Damit auf keinen Fall falsche Gerüchte entstehen, als «Moscht Ludi» bezeichnet man im Kanton Thurgau jene Personen, die sich öfters mal einen Moscht (vergorener Alpfelsaft) gönnen. Dabei kann es durchaus auch alkoholfreier Moscht sein, man ist also nach dem Genuss durchaus noch flugfähig.

Autor: Peter Schmid

Aber der Reihe nach. Nach 32 Jahren teilweise sehr sporadischer, teilweise etwas intensiverer Segelflugschulung, fand ich, es wäre an der Zeit, sich selber mal wieder in die Rolle des Schülers zu versetzen. Ausgeschrieben vom Segelflugverband bot der Fluglehrer-Weiterbildungskurs 1/2026 in Amlikon die ideale Gelegenheit dazu.

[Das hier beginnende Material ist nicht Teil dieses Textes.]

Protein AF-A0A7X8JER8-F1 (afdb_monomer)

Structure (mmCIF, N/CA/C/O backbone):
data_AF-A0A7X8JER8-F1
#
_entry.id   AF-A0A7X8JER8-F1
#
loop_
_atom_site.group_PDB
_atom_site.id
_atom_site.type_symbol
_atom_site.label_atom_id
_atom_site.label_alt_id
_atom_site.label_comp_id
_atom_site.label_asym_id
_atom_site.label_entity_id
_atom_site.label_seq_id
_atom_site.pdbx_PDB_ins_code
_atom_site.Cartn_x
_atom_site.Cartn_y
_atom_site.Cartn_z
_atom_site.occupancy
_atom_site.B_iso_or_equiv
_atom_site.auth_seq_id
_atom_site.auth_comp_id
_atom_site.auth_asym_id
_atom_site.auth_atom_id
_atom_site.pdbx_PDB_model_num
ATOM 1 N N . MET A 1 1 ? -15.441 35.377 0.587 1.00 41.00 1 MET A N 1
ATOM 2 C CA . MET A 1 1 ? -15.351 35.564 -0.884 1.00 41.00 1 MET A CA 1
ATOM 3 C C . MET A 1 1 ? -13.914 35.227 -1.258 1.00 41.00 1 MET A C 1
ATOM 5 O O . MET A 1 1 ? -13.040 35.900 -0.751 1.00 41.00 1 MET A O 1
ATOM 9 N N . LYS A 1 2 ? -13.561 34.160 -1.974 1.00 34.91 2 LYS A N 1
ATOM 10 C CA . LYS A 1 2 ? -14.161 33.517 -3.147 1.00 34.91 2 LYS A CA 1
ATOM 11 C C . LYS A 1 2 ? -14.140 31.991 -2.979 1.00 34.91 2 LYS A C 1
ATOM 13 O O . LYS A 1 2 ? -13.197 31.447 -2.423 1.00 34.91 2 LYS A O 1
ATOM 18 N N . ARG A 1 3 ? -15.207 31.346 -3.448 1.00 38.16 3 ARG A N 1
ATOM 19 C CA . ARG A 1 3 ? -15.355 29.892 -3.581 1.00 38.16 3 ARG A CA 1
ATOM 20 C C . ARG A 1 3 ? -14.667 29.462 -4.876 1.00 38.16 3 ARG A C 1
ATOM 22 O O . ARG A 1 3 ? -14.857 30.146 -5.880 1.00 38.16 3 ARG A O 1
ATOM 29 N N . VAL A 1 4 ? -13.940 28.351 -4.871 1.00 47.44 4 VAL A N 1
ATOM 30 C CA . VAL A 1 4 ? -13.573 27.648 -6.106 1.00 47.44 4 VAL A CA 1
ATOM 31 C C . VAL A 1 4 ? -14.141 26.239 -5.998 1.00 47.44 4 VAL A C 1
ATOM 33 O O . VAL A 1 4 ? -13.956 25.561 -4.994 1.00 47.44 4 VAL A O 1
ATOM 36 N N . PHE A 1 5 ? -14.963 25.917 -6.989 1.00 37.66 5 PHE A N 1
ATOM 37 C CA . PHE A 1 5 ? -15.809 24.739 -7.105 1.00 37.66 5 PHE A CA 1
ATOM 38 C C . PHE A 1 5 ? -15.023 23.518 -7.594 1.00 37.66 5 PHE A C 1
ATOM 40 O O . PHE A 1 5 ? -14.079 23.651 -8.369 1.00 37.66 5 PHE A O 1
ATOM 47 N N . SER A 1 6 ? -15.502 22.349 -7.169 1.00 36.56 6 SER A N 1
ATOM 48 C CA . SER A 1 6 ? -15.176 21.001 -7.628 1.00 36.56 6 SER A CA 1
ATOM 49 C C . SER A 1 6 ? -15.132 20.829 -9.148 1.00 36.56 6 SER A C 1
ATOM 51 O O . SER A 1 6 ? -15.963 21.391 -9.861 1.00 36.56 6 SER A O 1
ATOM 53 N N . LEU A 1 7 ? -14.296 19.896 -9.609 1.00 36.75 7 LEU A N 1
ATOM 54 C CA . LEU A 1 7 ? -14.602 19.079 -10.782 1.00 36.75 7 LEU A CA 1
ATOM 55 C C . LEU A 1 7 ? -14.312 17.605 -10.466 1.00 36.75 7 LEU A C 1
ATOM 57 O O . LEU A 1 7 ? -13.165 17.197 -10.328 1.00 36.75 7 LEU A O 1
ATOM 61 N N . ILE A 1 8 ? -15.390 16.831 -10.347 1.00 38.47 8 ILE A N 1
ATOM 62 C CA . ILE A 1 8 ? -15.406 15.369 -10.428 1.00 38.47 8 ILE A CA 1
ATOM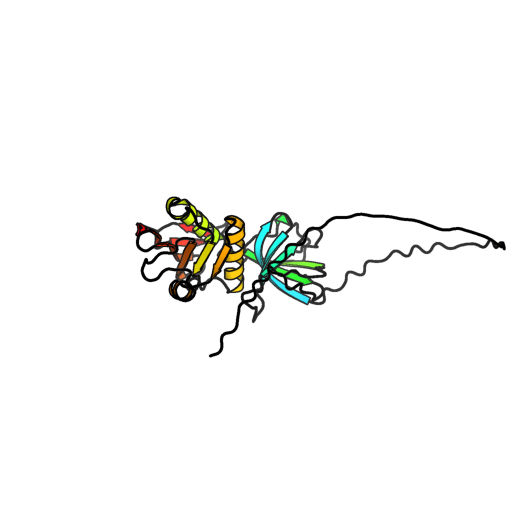 63 C C . ILE A 1 8 ? -15.599 15.050 -11.911 1.00 38.47 8 ILE A C 1
ATOM 65 O O . ILE A 1 8 ? -16.587 15.488 -12.501 1.00 38.47 8 ILE A O 1
ATOM 69 N N . ILE A 1 9 ? -14.668 14.316 -12.520 1.00 39.91 9 ILE A N 1
ATOM 70 C CA . ILE A 1 9 ? -14.819 13.802 -13.886 1.00 39.91 9 ILE A CA 1
ATOM 71 C C . ILE A 1 9 ? -15.111 12.308 -13.779 1.00 39.91 9 ILE A C 1
ATOM 73 O O . ILE A 1 9 ? -14.215 11.492 -13.601 1.00 39.91 9 ILE A O 1
ATOM 77 N N . ALA A 1 10 ? -16.394 11.970 -13.880 1.00 38.25 10 ALA A N 1
ATOM 78 C CA . ALA A 1 10 ? -16.853 10.637 -14.233 1.00 38.25 10 ALA A CA 1
ATOM 79 C C . ALA A 1 10 ? -17.133 10.642 -15.740 1.00 38.25 10 ALA A C 1
ATOM 81 O O . ALA A 1 10 ? -17.960 11.430 -16.202 1.00 38.25 10 ALA A O 1
ATOM 82 N N . MET A 1 11 ? -16.458 9.793 -16.517 1.00 37.84 11 MET A N 1
ATOM 83 C CA . MET A 1 11 ? -16.754 9.638 -17.943 1.00 37.84 11 MET A CA 1
ATOM 84 C C . MET A 1 11 ? -16.946 8.163 -18.286 1.00 37.84 11 MET A C 1
ATOM 86 O O . MET A 1 11 ? -16.006 7.411 -18.518 1.00 37.84 11 MET A O 1
ATOM 90 N N . LEU A 1 12 ? -18.221 7.780 -18.290 1.00 39.12 12 LEU A N 1
ATOM 91 C CA . LEU A 1 12 ? -18.770 6.553 -18.846 1.00 39.12 12 LEU A CA 1
ATOM 92 C C . LEU A 1 12 ? -19.109 6.821 -20.321 1.00 39.12 12 LEU A C 1
ATOM 94 O O . LEU A 1 12 ? -19.897 7.725 -20.594 1.00 39.12 12 LEU A O 1
ATOM 98 N N . LEU A 1 13 ? -18.574 6.043 -21.266 1.00 34.31 13 LEU A N 1
ATOM 99 C CA . LEU A 1 13 ? -19.048 6.047 -22.656 1.00 34.31 13 LEU A CA 1
ATOM 100 C C . LEU A 1 13 ? -19.106 4.625 -23.223 1.00 34.31 13 LEU A C 1
ATOM 102 O O . LEU A 1 13 ? -18.109 4.037 -23.628 1.00 34.31 13 LEU A O 1
ATOM 106 N N . ILE A 1 14 ? -20.332 4.113 -23.282 1.00 41.19 14 ILE A N 1
ATOM 107 C CA . ILE A 1 14 ? -20.790 3.053 -24.180 1.00 41.19 14 ILE A CA 1
ATOM 108 C C . ILE A 1 14 ? -21.661 3.762 -25.219 1.00 41.19 14 ILE A C 1
ATOM 110 O O . ILE A 1 14 ? -22.553 4.479 -24.790 1.00 41.19 14 ILE A O 1
ATOM 114 N N . PHE A 1 15 ? -21.453 3.559 -26.527 1.00 35.62 15 PHE A N 1
ATOM 115 C CA . PHE A 1 15 ? -22.535 3.459 -27.530 1.00 35.62 15 PHE A CA 1
ATOM 116 C C . PHE A 1 15 ? -22.014 2.956 -28.896 1.00 35.62 15 PHE A C 1
ATOM 118 O O . PHE A 1 15 ? -21.328 3.650 -29.636 1.00 35.62 15 PHE A O 1
ATOM 125 N N . THR A 1 16 ? -22.338 1.685 -29.147 1.00 36.56 16 THR A N 1
ATOM 126 C CA . THR A 1 16 ? -22.898 1.031 -30.350 1.00 36.56 16 THR A CA 1
ATOM 127 C C . THR A 1 16 ? -22.586 1.497 -31.783 1.00 36.56 16 THR A C 1
ATOM 129 O O . THR A 1 16 ? -22.832 2.630 -32.181 1.00 36.56 16 THR A O 1
ATOM 132 N N . MET A 1 17 ? -22.242 0.477 -32.580 1.00 50.31 17 MET A N 1
ATOM 133 C CA . MET A 1 17 ? -22.264 0.341 -34.046 1.00 50.31 17 MET A CA 1
ATOM 134 C C . MET A 1 17 ? -23.568 0.764 -34.750 1.00 50.31 17 MET A C 1
ATOM 136 O O . MET A 1 17 ? -24.631 0.731 -34.129 1.00 50.31 17 MET A O 1
ATOM 140 N N . THR A 1 18 ? -23.448 0.972 -36.080 1.00 40.25 18 THR A N 1
ATOM 141 C CA . THR A 1 18 ? -24.369 0.704 -37.235 1.00 40.25 18 THR A CA 1
ATOM 142 C C . THR A 1 18 ? -24.393 1.935 -38.171 1.00 40.25 18 THR A C 1
ATOM 144 O O . THR A 1 18 ? -24.435 3.045 -37.663 1.00 40.25 18 THR A O 1
ATOM 147 N N . ALA A 1 19 ? -24.468 1.921 -39.508 1.00 34.00 19 ALA A N 1
ATOM 148 C CA . ALA A 1 19 ? -24.088 1.064 -40.642 1.00 34.00 19 ALA A CA 1
ATOM 149 C C . ALA A 1 19 ? -24.431 1.856 -41.941 1.00 34.00 19 ALA A C 1
ATOM 151 O O . ALA A 1 19 ? -25.063 2.908 -41.858 1.00 34.00 19 ALA A O 1
ATOM 152 N N . CYS A 1 20 ? -24.118 1.265 -43.110 1.00 32.91 20 CYS A N 1
ATOM 153 C CA . CYS A 1 20 ? -24.634 1.554 -44.472 1.00 32.91 20 CYS A CA 1
ATOM 154 C C . CYS A 1 20 ? -24.024 2.769 -45.209 1.00 32.91 20 CYS A C 1
ATOM 156 O O . CYS A 1 20 ? -23.769 3.796 -44.602 1.00 32.91 20 CYS A O 1
ATOM 158 N N . SER A 1 21 ? -23.800 2.797 -46.530 1.00 33.34 21 SER A N 1
ATOM 159 C CA . SER A 1 21 ? -23.935 1.865 -47.677 1.00 33.34 21 SER A CA 1
ATOM 160 C C . SER A 1 21 ? -23.446 2.656 -48.920 1.00 33.34 21 SER A C 1
ATOM 162 O O . SER A 1 21 ? -23.884 3.788 -49.079 1.00 33.34 21 SER A O 1
ATOM 164 N N . GLN A 1 22 ? -22.438 2.204 -49.684 1.00 36.25 22 GLN A N 1
ATOM 165 C CA . GLN A 1 22 ? -22.526 1.576 -51.030 1.00 36.25 22 GLN A CA 1
ATOM 166 C C . GLN A 1 22 ? -22.662 2.570 -52.239 1.00 36.25 22 GLN A C 1
ATOM 168 O O . GLN A 1 22 ? -22.769 3.765 -51.999 1.00 36.25 22 GLN A O 1
ATOM 173 N N . PRO A 1 23 ? -22.530 2.134 -53.517 1.00 51.34 23 PRO A N 1
ATOM 174 C CA . PRO A 1 23 ? -21.344 2.246 -54.398 1.00 51.34 23 PRO A CA 1
ATOM 175 C C . PRO A 1 23 ? -21.569 3.133 -55.656 1.00 51.34 23 PRO A C 1
ATOM 177 O O . PRO A 1 23 ? -22.666 3.639 -55.810 1.00 51.34 23 PRO A O 1
ATOM 180 N N . ASP A 1 24 ? -20.581 3.268 -56.571 1.00 32.78 24 ASP A N 1
ATOM 181 C CA . ASP A 1 24 ? -20.836 3.283 -58.038 1.00 32.78 24 ASP A CA 1
ATOM 182 C C . ASP A 1 24 ? -19.575 3.209 -58.958 1.00 32.78 24 ASP A C 1
ATOM 184 O O . ASP A 1 24 ? -18.668 4.036 -58.917 1.00 32.78 24 ASP A O 1
ATOM 188 N N . THR A 1 25 ? -19.567 2.154 -59.793 1.00 29.73 25 THR A N 1
ATOM 189 C CA . THR A 1 25 ? -19.242 2.038 -61.247 1.00 29.73 25 THR A CA 1
ATOM 190 C C . THR A 1 25 ? -17.938 2.572 -61.907 1.00 29.73 25 THR A C 1
ATOM 192 O O . THR A 1 25 ? -17.844 3.724 -62.310 1.00 29.73 25 THR A O 1
ATOM 195 N N . VAL A 1 26 ? -16.971 1.663 -62.147 1.00 33.06 26 VAL A N 1
ATOM 196 C CA . VAL A 1 26 ? -16.443 1.084 -63.435 1.00 33.06 26 VAL A CA 1
ATOM 197 C C . VAL A 1 26 ? -16.772 1.838 -64.768 1.00 33.06 26 VAL A C 1
ATOM 199 O O . VAL A 1 26 ? -17.951 2.053 -65.018 1.00 33.06 26 VAL A O 1
ATOM 202 N N . LYS A 1 27 ? -15.865 2.219 -65.717 1.00 33.34 27 LYS A N 1
ATOM 203 C CA . LYS A 1 27 ? -14.974 1.470 -66.693 1.00 33.34 27 LYS A CA 1
ATOM 204 C C . LYS A 1 27 ? -14.378 2.469 -67.768 1.00 33.34 27 LYS A C 1
ATOM 206 O O . LYS A 1 27 ? -14.843 3.604 -67.746 1.00 33.34 27 LYS A O 1
ATOM 211 N N . PRO A 1 28 ? -13.659 2.104 -68.880 1.00 40.12 28 PRO A N 1
ATOM 212 C CA . PRO A 1 28 ? -12.442 1.285 -69.170 1.00 40.12 28 PRO A CA 1
ATOM 213 C C . PRO A 1 28 ? -11.332 1.990 -70.028 1.00 40.12 28 PRO A C 1
ATOM 215 O O . PRO A 1 28 ? -11.578 2.998 -70.680 1.00 40.12 28 PRO A O 1
ATOM 218 N N . GLY A 1 29 ? -10.188 1.295 -70.207 1.00 27.86 29 GLY A N 1
ATOM 219 C CA . GLY A 1 29 ? -9.299 1.335 -71.401 1.00 27.86 29 GLY A CA 1
ATOM 220 C C . GLY A 1 29 ? -7.889 1.865 -71.094 1.00 27.86 29 GLY A C 1
ATOM 221 O O . GLY A 1 29 ? -7.776 2.871 -70.418 1.00 27.86 29 GLY A O 1
ATOM 222 N N . SER A 1 30 ? -6.751 1.298 -71.507 1.00 30.50 30 SER A N 1
ATOM 223 C CA . SER A 1 30 ? -6.387 0.357 -72.574 1.00 30.50 30 SER A CA 1
ATOM 224 C C . SER A 1 30 ? -5.025 -0.286 -72.236 1.00 30.50 30 SER A C 1
ATOM 226 O O . SER A 1 30 ? -4.232 0.280 -71.491 1.00 30.50 30 SER A O 1
ATOM 228 N N . ALA A 1 31 ? -4.777 -1.463 -72.809 1.00 29.62 31 ALA A N 1
ATOM 229 C CA . ALA A 1 31 ? -3.617 -2.335 -72.641 1.00 29.62 31 ALA A CA 1
ATOM 230 C C . ALA A 1 31 ? -2.257 -1.737 -73.059 1.00 29.62 31 ALA A C 1
ATOM 232 O O . ALA A 1 31 ? -2.186 -1.010 -74.047 1.00 29.62 31 ALA A O 1
ATOM 233 N N . ALA A 1 32 ? -1.182 -2.191 -72.402 1.00 30.86 32 ALA A N 1
ATOM 234 C CA . ALA A 1 32 ? 0.079 -2.565 -73.050 1.00 30.86 32 ALA A CA 1
ATOM 235 C C . ALA A 1 32 ? 0.919 -3.476 -72.132 1.00 30.86 32 ALA A C 1
ATOM 237 O O . ALA A 1 32 ? 0.982 -3.294 -70.921 1.00 30.86 32 ALA A O 1
ATOM 238 N N . VAL A 1 33 ? 1.515 -4.479 -72.768 1.00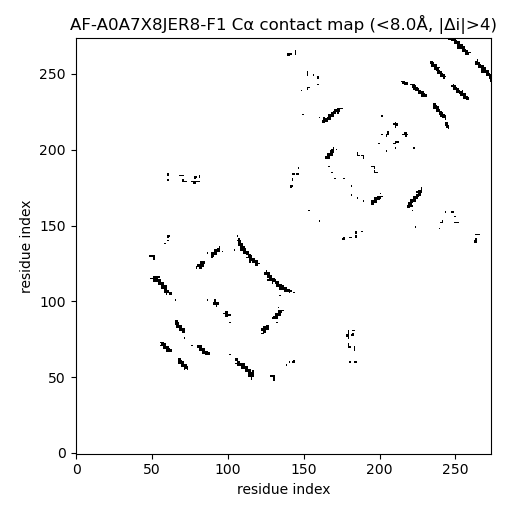 30.72 33 VAL A N 1
ATOM 239 C CA . VAL A 1 33 ? 2.308 -5.601 -72.254 1.00 30.72 33 VAL A CA 1
ATOM 240 C C . VAL A 1 33 ? 3.735 -5.150 -71.922 1.00 30.72 33 VAL A C 1
ATOM 242 O O . VAL A 1 33 ? 4.301 -4.381 -72.694 1.00 30.72 33 VAL A O 1
ATOM 245 N N . ASN A 1 34 ? 4.352 -5.695 -70.866 1.00 32.03 34 ASN A N 1
ATOM 246 C CA . ASN A 1 34 ? 5.780 -6.025 -70.915 1.00 32.03 34 ASN A CA 1
ATOM 247 C C . ASN A 1 34 ? 6.144 -7.152 -69.931 1.00 32.03 34 ASN A C 1
ATOM 249 O O . ASN A 1 34 ? 5.875 -7.054 -68.735 1.00 32.03 34 ASN A O 1
ATOM 253 N N . GLU A 1 35 ? 6.754 -8.212 -70.459 1.00 30.42 35 GLU A N 1
ATOM 254 C CA . GLU A 1 35 ? 7.450 -9.258 -69.707 1.00 30.42 35 GLU A CA 1
ATOM 255 C C . GLU A 1 35 ? 8.869 -8.780 -69.365 1.00 30.42 35 GLU A C 1
ATOM 257 O O . GLU A 1 35 ? 9.511 -8.113 -70.176 1.00 30.42 35 GLU A O 1
ATOM 262 N N . GLY A 1 36 ? 9.395 -9.149 -68.192 1.00 28.27 36 GLY A N 1
ATOM 263 C CA . GLY A 1 36 ? 10.796 -8.873 -67.864 1.00 28.27 36 GLY A CA 1
ATOM 264 C C . GLY A 1 36 ? 11.206 -9.148 -66.418 1.00 28.27 36 GLY A C 1
ATOM 265 O O . GLY A 1 36 ? 11.215 -8.238 -65.606 1.00 28.27 36 GLY A O 1
ATOM 266 N N . SER A 1 37 ? 11.578 -10.405 -66.156 1.00 27.81 37 SER A N 1
ATOM 267 C CA . SER A 1 37 ? 12.708 -10.874 -65.328 1.00 27.81 37 SER A CA 1
ATOM 268 C C . SER A 1 37 ? 13.028 -10.254 -63.951 1.00 27.81 37 SER A C 1
ATOM 270 O O . SER A 1 37 ? 13.440 -9.109 -63.838 1.00 27.81 37 SER A O 1
ATOM 272 N N . SER A 1 38 ? 13.069 -11.160 -62.963 1.00 28.33 38 SER A N 1
ATOM 273 C CA . SER A 1 38 ? 14.033 -11.275 -61.848 1.00 28.33 38 SER A CA 1
ATOM 274 C C . SER A 1 38 ? 14.266 -10.078 -60.919 1.00 28.33 38 SER A C 1
ATOM 276 O O . SER A 1 38 ? 14.967 -9.136 -61.266 1.00 28.33 38 SER A O 1
ATOM 278 N N . ALA A 1 39 ? 13.902 -10.240 -59.653 1.00 30.55 39 ALA A N 1
ATOM 279 C CA . ALA A 1 39 ? 14.838 -10.621 -58.592 1.00 30.55 39 ALA A CA 1
ATOM 280 C C . ALA A 1 39 ? 14.065 -10.645 -57.272 1.00 30.55 39 ALA A C 1
ATOM 282 O O . ALA A 1 39 ? 13.225 -9.786 -57.019 1.00 30.55 39 ALA A O 1
ATOM 283 N N . ALA A 1 40 ? 14.327 -11.672 -56.471 1.00 37.62 40 ALA A N 1
ATOM 284 C CA . ALA A 1 40 ? 13.907 -11.720 -55.086 1.00 37.62 40 ALA A CA 1
ATOM 285 C C . ALA A 1 40 ? 14.487 -10.509 -54.349 1.00 37.62 40 ALA A C 1
ATOM 287 O O . ALA A 1 40 ? 15.687 -10.262 -54.445 1.00 37.62 40 ALA A O 1
ATOM 288 N N . ASP A 1 41 ? 13.641 -9.805 -53.611 1.00 28.73 41 ASP A N 1
ATOM 289 C CA . ASP A 1 41 ? 14.094 -8.966 -52.513 1.00 28.73 41 ASP A CA 1
ATOM 290 C C . 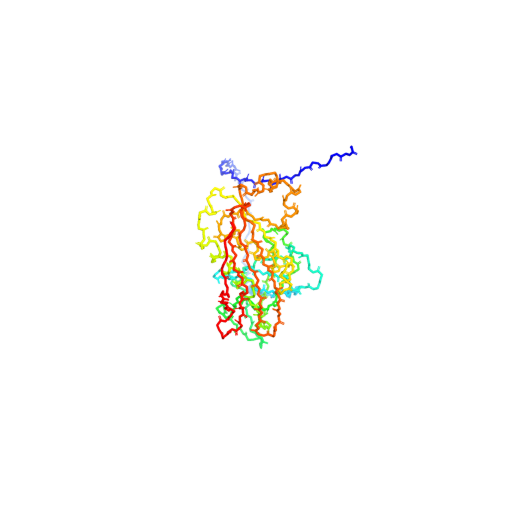ASP A 1 41 ? 13.230 -9.335 -51.305 1.00 28.73 41 ASP A C 1
ATOM 292 O O . ASP A 1 41 ? 12.134 -8.812 -51.083 1.00 28.73 41 ASP A O 1
ATOM 296 N N . ASP A 1 42 ? 13.709 -10.354 -50.588 1.00 32.12 42 ASP A N 1
ATOM 297 C CA . ASP A 1 42 ? 13.336 -10.632 -49.208 1.00 32.12 42 ASP A CA 1
ATOM 298 C C . ASP A 1 42 ? 13.758 -9.414 -48.386 1.00 32.12 42 ASP A C 1
ATOM 300 O O . ASP A 1 42 ? 14.864 -9.349 -47.848 1.00 32.12 42 ASP A O 1
ATOM 304 N N . ASN A 1 43 ? 12.875 -8.422 -48.281 1.00 33.00 43 ASN A N 1
ATOM 305 C CA . ASN A 1 43 ? 13.041 -7.377 -47.285 1.00 33.00 43 ASN A CA 1
ATOM 306 C C . ASN A 1 43 ? 12.568 -7.932 -45.940 1.00 33.00 43 ASN A C 1
ATOM 308 O O . ASN A 1 43 ? 11.460 -7.686 -45.460 1.00 33.00 43 ASN A O 1
ATOM 312 N N . MET A 1 44 ? 13.439 -8.765 -45.378 1.00 32.34 44 MET A N 1
ATOM 313 C CA . MET A 1 44 ? 13.434 -9.177 -43.992 1.00 32.34 44 MET A CA 1
ATOM 314 C C . MET A 1 44 ? 13.625 -7.911 -43.160 1.00 32.34 44 MET A C 1
ATOM 316 O O . MET A 1 44 ? 14.748 -7.462 -42.937 1.00 32.34 44 MET A O 1
ATOM 320 N N . SER A 1 45 ? 12.507 -7.318 -42.734 1.00 31.84 45 SER A N 1
ATOM 321 C CA . SER A 1 45 ? 12.477 -6.317 -41.675 1.00 31.84 45 SER A CA 1
ATOM 322 C C . SER A 1 45 ? 13.142 -6.923 -40.448 1.00 31.84 45 SER A C 1
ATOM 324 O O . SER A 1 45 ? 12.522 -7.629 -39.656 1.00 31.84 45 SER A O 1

Am Sonntag, 17. Mai fanden sich insgesamt 150 Jahre Segelfluglehrer-Erfahrung im Theorieraum in Amlikon ein. Diese grosse Erfahrung summierte sich über die beiden Kursleiter Role Bieri und Heinz Brem, plus die vier Fluglehrer Daniela Nowak (Bellchasse), Martin Zumbrunnen (Bern), Ernst Oettli (Amlikon) und Peter Schmid (Schänis). Nur schon der Erfahrungsaustausch wäre ein kursfüllendes Programm gewesen.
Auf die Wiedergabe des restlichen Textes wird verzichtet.